(Data entries)
########################################
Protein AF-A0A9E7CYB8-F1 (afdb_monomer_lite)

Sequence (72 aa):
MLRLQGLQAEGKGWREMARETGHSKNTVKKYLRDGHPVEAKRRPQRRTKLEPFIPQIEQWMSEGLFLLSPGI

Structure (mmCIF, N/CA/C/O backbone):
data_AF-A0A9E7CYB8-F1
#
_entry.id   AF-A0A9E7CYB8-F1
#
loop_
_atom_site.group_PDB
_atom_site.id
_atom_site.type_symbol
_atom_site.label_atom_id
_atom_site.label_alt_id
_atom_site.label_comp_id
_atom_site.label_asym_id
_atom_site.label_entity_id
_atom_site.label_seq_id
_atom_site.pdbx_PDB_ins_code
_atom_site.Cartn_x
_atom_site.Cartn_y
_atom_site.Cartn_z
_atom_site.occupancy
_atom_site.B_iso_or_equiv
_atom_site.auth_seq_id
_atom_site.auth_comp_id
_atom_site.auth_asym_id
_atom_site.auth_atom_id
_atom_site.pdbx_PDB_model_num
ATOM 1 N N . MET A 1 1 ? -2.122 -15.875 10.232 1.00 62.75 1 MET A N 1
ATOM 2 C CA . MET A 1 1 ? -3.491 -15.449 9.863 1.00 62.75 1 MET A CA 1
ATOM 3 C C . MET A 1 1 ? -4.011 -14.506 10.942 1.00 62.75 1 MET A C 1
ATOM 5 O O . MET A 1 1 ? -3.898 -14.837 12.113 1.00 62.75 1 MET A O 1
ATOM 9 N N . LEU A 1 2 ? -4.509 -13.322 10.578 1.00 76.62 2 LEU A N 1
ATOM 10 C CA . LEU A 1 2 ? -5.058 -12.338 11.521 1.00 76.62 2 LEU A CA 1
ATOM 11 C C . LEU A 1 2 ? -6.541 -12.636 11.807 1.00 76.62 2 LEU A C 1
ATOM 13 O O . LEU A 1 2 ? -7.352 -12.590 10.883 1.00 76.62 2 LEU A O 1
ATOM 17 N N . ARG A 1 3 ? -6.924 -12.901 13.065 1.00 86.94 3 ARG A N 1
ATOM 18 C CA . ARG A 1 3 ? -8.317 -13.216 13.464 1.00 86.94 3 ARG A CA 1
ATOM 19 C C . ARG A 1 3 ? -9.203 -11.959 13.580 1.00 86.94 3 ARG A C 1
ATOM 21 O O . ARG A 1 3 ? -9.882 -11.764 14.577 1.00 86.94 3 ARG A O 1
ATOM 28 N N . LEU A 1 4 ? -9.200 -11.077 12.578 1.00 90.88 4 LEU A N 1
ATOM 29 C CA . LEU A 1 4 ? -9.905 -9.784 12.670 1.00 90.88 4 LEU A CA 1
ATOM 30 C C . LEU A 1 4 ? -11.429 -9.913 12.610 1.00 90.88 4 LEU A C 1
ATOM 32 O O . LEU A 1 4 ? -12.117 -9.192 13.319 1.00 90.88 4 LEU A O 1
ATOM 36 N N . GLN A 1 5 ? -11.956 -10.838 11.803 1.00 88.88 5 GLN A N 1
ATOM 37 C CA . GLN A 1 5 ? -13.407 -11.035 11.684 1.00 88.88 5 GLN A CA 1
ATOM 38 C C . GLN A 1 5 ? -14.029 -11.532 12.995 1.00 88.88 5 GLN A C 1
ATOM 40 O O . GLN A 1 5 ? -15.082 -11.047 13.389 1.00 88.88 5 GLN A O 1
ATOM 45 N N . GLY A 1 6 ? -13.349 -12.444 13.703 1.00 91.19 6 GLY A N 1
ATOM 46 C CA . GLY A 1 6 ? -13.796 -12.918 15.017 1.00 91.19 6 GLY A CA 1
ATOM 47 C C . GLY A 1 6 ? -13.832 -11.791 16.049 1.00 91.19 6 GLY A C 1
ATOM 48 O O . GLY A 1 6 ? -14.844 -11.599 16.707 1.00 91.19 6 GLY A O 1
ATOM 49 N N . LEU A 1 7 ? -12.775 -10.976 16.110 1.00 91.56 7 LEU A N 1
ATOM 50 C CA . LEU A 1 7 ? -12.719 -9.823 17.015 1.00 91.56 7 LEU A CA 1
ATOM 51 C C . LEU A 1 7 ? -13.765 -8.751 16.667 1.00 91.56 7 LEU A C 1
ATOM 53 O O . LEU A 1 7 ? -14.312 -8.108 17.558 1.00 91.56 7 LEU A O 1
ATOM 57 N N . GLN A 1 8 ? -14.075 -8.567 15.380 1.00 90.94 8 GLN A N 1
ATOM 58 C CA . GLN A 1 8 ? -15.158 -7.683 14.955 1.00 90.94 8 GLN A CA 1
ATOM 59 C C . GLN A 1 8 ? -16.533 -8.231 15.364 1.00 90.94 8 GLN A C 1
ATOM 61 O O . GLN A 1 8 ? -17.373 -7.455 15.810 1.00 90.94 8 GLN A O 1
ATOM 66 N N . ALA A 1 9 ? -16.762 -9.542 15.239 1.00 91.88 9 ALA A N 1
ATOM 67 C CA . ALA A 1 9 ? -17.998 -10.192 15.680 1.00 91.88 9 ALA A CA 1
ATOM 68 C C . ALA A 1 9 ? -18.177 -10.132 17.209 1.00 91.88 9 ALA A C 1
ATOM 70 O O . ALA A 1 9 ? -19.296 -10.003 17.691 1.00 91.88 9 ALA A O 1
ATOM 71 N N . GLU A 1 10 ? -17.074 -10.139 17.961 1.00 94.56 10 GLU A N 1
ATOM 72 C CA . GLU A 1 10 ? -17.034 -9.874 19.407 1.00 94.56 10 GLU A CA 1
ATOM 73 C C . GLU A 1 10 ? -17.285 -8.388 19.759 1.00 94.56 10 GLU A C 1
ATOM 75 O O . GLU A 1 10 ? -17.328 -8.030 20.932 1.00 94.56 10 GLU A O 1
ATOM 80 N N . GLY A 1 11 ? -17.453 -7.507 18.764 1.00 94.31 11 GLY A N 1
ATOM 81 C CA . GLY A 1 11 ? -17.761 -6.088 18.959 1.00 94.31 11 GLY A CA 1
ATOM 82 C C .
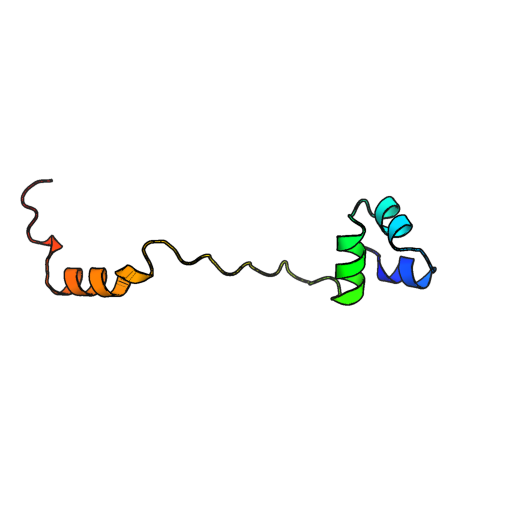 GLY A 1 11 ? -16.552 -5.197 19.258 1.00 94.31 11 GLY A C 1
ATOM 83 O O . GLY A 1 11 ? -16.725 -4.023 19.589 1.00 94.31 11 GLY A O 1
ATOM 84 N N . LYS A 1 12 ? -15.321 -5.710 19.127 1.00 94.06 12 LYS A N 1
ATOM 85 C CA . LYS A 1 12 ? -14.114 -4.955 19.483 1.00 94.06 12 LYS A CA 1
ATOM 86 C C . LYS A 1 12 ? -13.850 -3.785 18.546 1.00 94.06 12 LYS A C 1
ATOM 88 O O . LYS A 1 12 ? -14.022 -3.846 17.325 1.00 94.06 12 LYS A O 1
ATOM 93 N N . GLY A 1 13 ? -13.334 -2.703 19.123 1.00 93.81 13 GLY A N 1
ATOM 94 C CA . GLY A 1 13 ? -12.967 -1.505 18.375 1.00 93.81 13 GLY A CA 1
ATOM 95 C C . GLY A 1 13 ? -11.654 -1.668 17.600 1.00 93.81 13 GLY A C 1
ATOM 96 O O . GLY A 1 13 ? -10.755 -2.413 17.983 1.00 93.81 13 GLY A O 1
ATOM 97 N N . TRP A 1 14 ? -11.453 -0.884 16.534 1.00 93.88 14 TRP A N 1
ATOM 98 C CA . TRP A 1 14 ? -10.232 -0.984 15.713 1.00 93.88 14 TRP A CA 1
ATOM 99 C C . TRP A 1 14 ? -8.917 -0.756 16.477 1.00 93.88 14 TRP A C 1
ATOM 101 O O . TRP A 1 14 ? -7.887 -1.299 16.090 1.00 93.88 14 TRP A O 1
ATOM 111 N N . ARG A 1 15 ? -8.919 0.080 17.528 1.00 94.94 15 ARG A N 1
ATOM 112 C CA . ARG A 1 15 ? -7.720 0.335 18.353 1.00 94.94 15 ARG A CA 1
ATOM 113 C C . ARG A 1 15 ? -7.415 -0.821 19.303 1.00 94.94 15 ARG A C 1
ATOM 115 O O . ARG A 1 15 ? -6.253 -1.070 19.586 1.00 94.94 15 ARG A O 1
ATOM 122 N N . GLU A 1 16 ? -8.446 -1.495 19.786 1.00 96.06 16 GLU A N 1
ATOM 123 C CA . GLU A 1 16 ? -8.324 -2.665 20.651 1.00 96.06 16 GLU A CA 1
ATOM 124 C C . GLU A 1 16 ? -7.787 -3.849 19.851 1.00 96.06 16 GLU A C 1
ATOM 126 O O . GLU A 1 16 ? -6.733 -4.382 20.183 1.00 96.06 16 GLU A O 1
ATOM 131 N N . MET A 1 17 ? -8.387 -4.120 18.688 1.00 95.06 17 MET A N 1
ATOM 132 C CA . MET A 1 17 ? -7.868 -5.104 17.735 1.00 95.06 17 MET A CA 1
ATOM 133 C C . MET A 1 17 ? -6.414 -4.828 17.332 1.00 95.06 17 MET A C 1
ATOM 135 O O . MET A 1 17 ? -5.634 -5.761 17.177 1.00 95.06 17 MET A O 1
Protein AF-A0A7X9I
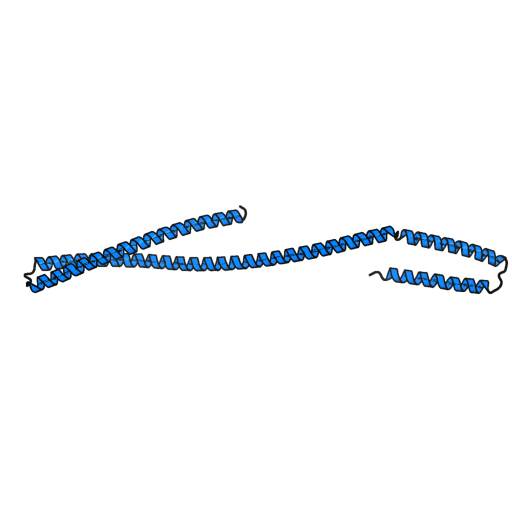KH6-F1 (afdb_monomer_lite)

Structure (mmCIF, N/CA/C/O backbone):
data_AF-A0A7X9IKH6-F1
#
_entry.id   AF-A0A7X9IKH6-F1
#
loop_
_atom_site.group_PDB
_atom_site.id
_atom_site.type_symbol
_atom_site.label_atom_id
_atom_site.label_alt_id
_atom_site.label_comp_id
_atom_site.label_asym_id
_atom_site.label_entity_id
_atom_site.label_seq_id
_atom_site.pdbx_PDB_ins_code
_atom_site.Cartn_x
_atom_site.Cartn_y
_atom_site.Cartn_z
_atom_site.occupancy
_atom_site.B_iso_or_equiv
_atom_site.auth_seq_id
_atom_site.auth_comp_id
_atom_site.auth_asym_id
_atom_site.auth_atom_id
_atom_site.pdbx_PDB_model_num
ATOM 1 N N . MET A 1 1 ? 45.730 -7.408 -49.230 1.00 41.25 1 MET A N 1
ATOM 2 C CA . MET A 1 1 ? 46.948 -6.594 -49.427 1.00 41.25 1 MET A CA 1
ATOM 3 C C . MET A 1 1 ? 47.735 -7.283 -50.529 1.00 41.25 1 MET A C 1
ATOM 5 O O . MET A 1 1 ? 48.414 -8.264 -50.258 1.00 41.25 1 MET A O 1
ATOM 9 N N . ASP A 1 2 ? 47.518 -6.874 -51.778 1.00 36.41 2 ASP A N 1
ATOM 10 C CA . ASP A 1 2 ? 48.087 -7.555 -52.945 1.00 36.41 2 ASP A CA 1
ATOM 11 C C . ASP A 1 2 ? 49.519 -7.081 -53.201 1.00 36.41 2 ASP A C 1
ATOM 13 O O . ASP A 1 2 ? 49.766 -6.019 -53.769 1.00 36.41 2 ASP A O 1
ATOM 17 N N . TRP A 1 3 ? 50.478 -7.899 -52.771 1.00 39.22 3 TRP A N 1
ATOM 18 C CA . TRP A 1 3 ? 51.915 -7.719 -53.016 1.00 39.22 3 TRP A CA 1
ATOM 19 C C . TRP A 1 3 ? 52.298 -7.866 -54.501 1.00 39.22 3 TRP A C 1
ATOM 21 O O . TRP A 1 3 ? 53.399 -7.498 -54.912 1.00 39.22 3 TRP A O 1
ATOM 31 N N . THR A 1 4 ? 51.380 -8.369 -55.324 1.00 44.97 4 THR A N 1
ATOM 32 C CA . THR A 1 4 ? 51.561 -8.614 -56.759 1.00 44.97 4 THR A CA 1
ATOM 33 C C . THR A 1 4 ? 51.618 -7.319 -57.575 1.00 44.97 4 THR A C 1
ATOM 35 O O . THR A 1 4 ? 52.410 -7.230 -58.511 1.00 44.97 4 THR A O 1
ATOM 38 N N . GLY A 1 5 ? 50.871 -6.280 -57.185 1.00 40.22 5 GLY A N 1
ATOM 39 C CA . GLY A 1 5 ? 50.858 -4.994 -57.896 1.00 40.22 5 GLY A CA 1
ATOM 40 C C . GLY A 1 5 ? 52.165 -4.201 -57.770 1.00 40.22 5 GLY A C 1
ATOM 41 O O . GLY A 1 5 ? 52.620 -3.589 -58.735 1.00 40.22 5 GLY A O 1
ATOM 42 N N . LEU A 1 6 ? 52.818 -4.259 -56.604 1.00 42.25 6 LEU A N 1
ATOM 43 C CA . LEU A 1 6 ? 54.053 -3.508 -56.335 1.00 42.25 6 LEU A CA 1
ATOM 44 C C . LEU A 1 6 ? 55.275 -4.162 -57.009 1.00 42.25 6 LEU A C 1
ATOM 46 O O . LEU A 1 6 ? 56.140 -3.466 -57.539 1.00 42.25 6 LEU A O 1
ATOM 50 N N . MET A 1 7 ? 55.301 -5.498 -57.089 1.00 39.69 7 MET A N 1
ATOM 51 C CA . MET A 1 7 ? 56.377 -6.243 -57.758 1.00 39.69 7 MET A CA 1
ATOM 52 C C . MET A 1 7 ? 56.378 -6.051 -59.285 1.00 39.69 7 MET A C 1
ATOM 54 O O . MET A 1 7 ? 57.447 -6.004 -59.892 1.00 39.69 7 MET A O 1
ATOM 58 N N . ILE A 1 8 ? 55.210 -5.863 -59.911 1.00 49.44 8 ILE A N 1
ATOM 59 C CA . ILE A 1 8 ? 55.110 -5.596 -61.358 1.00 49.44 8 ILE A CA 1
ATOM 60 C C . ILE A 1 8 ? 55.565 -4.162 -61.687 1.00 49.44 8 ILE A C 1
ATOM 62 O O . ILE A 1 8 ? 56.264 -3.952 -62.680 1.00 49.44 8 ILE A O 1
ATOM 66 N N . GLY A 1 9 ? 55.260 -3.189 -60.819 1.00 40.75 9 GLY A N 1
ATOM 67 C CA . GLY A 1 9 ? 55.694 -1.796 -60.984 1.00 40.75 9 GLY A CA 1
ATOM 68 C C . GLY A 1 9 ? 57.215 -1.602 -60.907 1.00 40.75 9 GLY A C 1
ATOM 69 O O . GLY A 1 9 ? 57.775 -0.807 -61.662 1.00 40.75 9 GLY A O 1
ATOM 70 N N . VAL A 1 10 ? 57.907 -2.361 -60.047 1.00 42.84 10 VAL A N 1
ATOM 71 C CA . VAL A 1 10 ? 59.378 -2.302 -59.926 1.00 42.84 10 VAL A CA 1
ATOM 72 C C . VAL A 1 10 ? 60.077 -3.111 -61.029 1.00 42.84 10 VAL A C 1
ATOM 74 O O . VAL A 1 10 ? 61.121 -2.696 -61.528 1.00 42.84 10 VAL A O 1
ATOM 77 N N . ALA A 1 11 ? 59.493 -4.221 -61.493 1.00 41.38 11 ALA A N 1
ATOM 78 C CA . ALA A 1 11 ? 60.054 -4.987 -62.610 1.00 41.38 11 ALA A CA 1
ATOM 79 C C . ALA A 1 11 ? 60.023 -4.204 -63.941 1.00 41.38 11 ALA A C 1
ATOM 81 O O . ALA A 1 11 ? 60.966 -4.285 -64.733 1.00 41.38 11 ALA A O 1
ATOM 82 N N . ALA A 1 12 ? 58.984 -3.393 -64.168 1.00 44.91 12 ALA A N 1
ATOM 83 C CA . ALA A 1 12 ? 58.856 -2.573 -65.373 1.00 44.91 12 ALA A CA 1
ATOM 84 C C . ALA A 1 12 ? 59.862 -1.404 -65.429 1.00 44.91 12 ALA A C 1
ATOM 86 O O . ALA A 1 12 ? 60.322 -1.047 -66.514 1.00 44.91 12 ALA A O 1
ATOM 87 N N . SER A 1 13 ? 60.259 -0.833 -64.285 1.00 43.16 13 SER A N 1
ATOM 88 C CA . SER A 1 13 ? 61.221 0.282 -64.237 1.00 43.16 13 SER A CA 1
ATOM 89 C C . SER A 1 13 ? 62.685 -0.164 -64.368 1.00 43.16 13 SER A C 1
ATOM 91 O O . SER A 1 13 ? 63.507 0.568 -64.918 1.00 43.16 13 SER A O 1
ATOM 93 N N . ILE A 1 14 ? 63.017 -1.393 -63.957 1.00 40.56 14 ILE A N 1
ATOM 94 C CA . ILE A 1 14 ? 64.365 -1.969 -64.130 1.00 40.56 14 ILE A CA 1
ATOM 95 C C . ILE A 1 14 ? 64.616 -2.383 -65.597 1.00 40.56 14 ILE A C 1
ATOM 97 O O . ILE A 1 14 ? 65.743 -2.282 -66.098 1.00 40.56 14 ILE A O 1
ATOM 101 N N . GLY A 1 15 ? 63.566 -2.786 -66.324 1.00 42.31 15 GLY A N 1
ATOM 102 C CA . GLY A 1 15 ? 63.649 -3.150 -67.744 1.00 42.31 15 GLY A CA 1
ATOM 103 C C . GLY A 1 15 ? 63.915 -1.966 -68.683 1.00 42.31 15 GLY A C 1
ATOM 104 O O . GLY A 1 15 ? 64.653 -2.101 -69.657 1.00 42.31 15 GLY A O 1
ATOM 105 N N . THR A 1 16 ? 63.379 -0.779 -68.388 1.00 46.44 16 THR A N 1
########################################
Every line above from the line with "ATOM 21 O O . ARG" to the line with "ATOM 71 N N", both included, must be reproduced exactly, and no other line may appear.

ATOM 21 O O . ARG A 1 3 ? -9.882 -11.764 14.577 1.00 86.94 3 ARG A O 1
ATOM 28 N N . LEU A 1 4 ? -9.200 -11.077 12.578 1.00 90.88 4 LEU A N 1
ATOM 29 C CA . LEU A 1 4 ? -9.905 -9.784 12.670 1.00 90.88 4 LEU A CA 1
ATOM 30 C C . LEU A 1 4 ? -11.429 -9.913 12.610 1.00 90.88 4 LEU A C 1
ATOM 32 O O . LEU A 1 4 ? -12.117 -9.192 13.319 1.00 90.88 4 LEU A O 1
ATOM 36 N N . GLN A 1 5 ? -11.956 -10.838 11.803 1.00 88.88 5 GLN A N 1
ATOM 37 C CA . GLN A 1 5 ? -13.407 -11.035 11.684 1.00 88.88 5 GLN A CA 1
ATOM 38 C C . GLN A 1 5 ? -14.029 -11.532 12.995 1.00 88.88 5 GLN A C 1
ATOM 40 O O . GLN A 1 5 ? -15.082 -11.047 13.389 1.00 88.88 5 GLN A O 1
ATOM 45 N N . GLY A 1 6 ? -13.349 -12.444 13.703 1.00 91.19 6 GLY A N 1
ATOM 46 C CA . GLY A 1 6 ? -13.796 -12.918 15.017 1.00 91.19 6 GLY A CA 1
ATOM 47 C C . GLY A 1 6 ? -13.832 -11.791 16.049 1.00 91.19 6 GLY A C 1
ATOM 48 O O . GLY A 1 6 ? -14.844 -11.599 16.707 1.00 91.19 6 GLY A O 1
ATOM 49 N N . LEU A 1 7 ? -12.775 -10.976 16.110 1.00 91.56 7 LEU A N 1
ATOM 50 C CA . LEU A 1 7 ? -12.719 -9.823 17.015 1.00 91.56 7 LEU A CA 1
ATOM 51 C C . LEU A 1 7 ? -13.765 -8.751 16.667 1.00 91.56 7 LEU A C 1
ATOM 53 O O . LEU A 1 7 ? -14.312 -8.108 17.558 1.00 91.56 7 LEU A O 1
ATOM 57 N N . GLN A 1 8 ? -14.075 -8.567 15.380 1.00 90.94 8 GLN A N 1
ATOM 58 C CA . GLN A 1 8 ? -15.158 -7.683 14.955 1.00 90.94 8 GLN A CA 1
ATOM 59 C C . GLN A 1 8 ? -16.533 -8.231 15.364 1.00 90.94 8 GLN A C 1
ATOM 61 O O . GLN A 1 8 ? -17.373 -7.455 15.810 1.00 90.94 8 GLN A O 1
ATOM 66 N N . ALA A 1 9 ? -16.762 -9.542 15.239 1.00 91.88 9 ALA A N 1
ATOM 67 C CA . ALA A 1 9 ? -17.998 -10.192 15.680 1.00 91.88 9 ALA A CA 1
ATOM 68 C C . ALA A 1 9 ? -18.177 -10.132 17.209 1.00 91.88 9 ALA A C 1
ATOM 70 O O . ALA A 1 9 ? -19.296 -10.003 17.691 1.00 91.88 9 ALA A O 1
ATOM 71 N N . GLU A 1 10 ? -17.074 -10.139 17.961 1.00 94.56 10 GLU A N 1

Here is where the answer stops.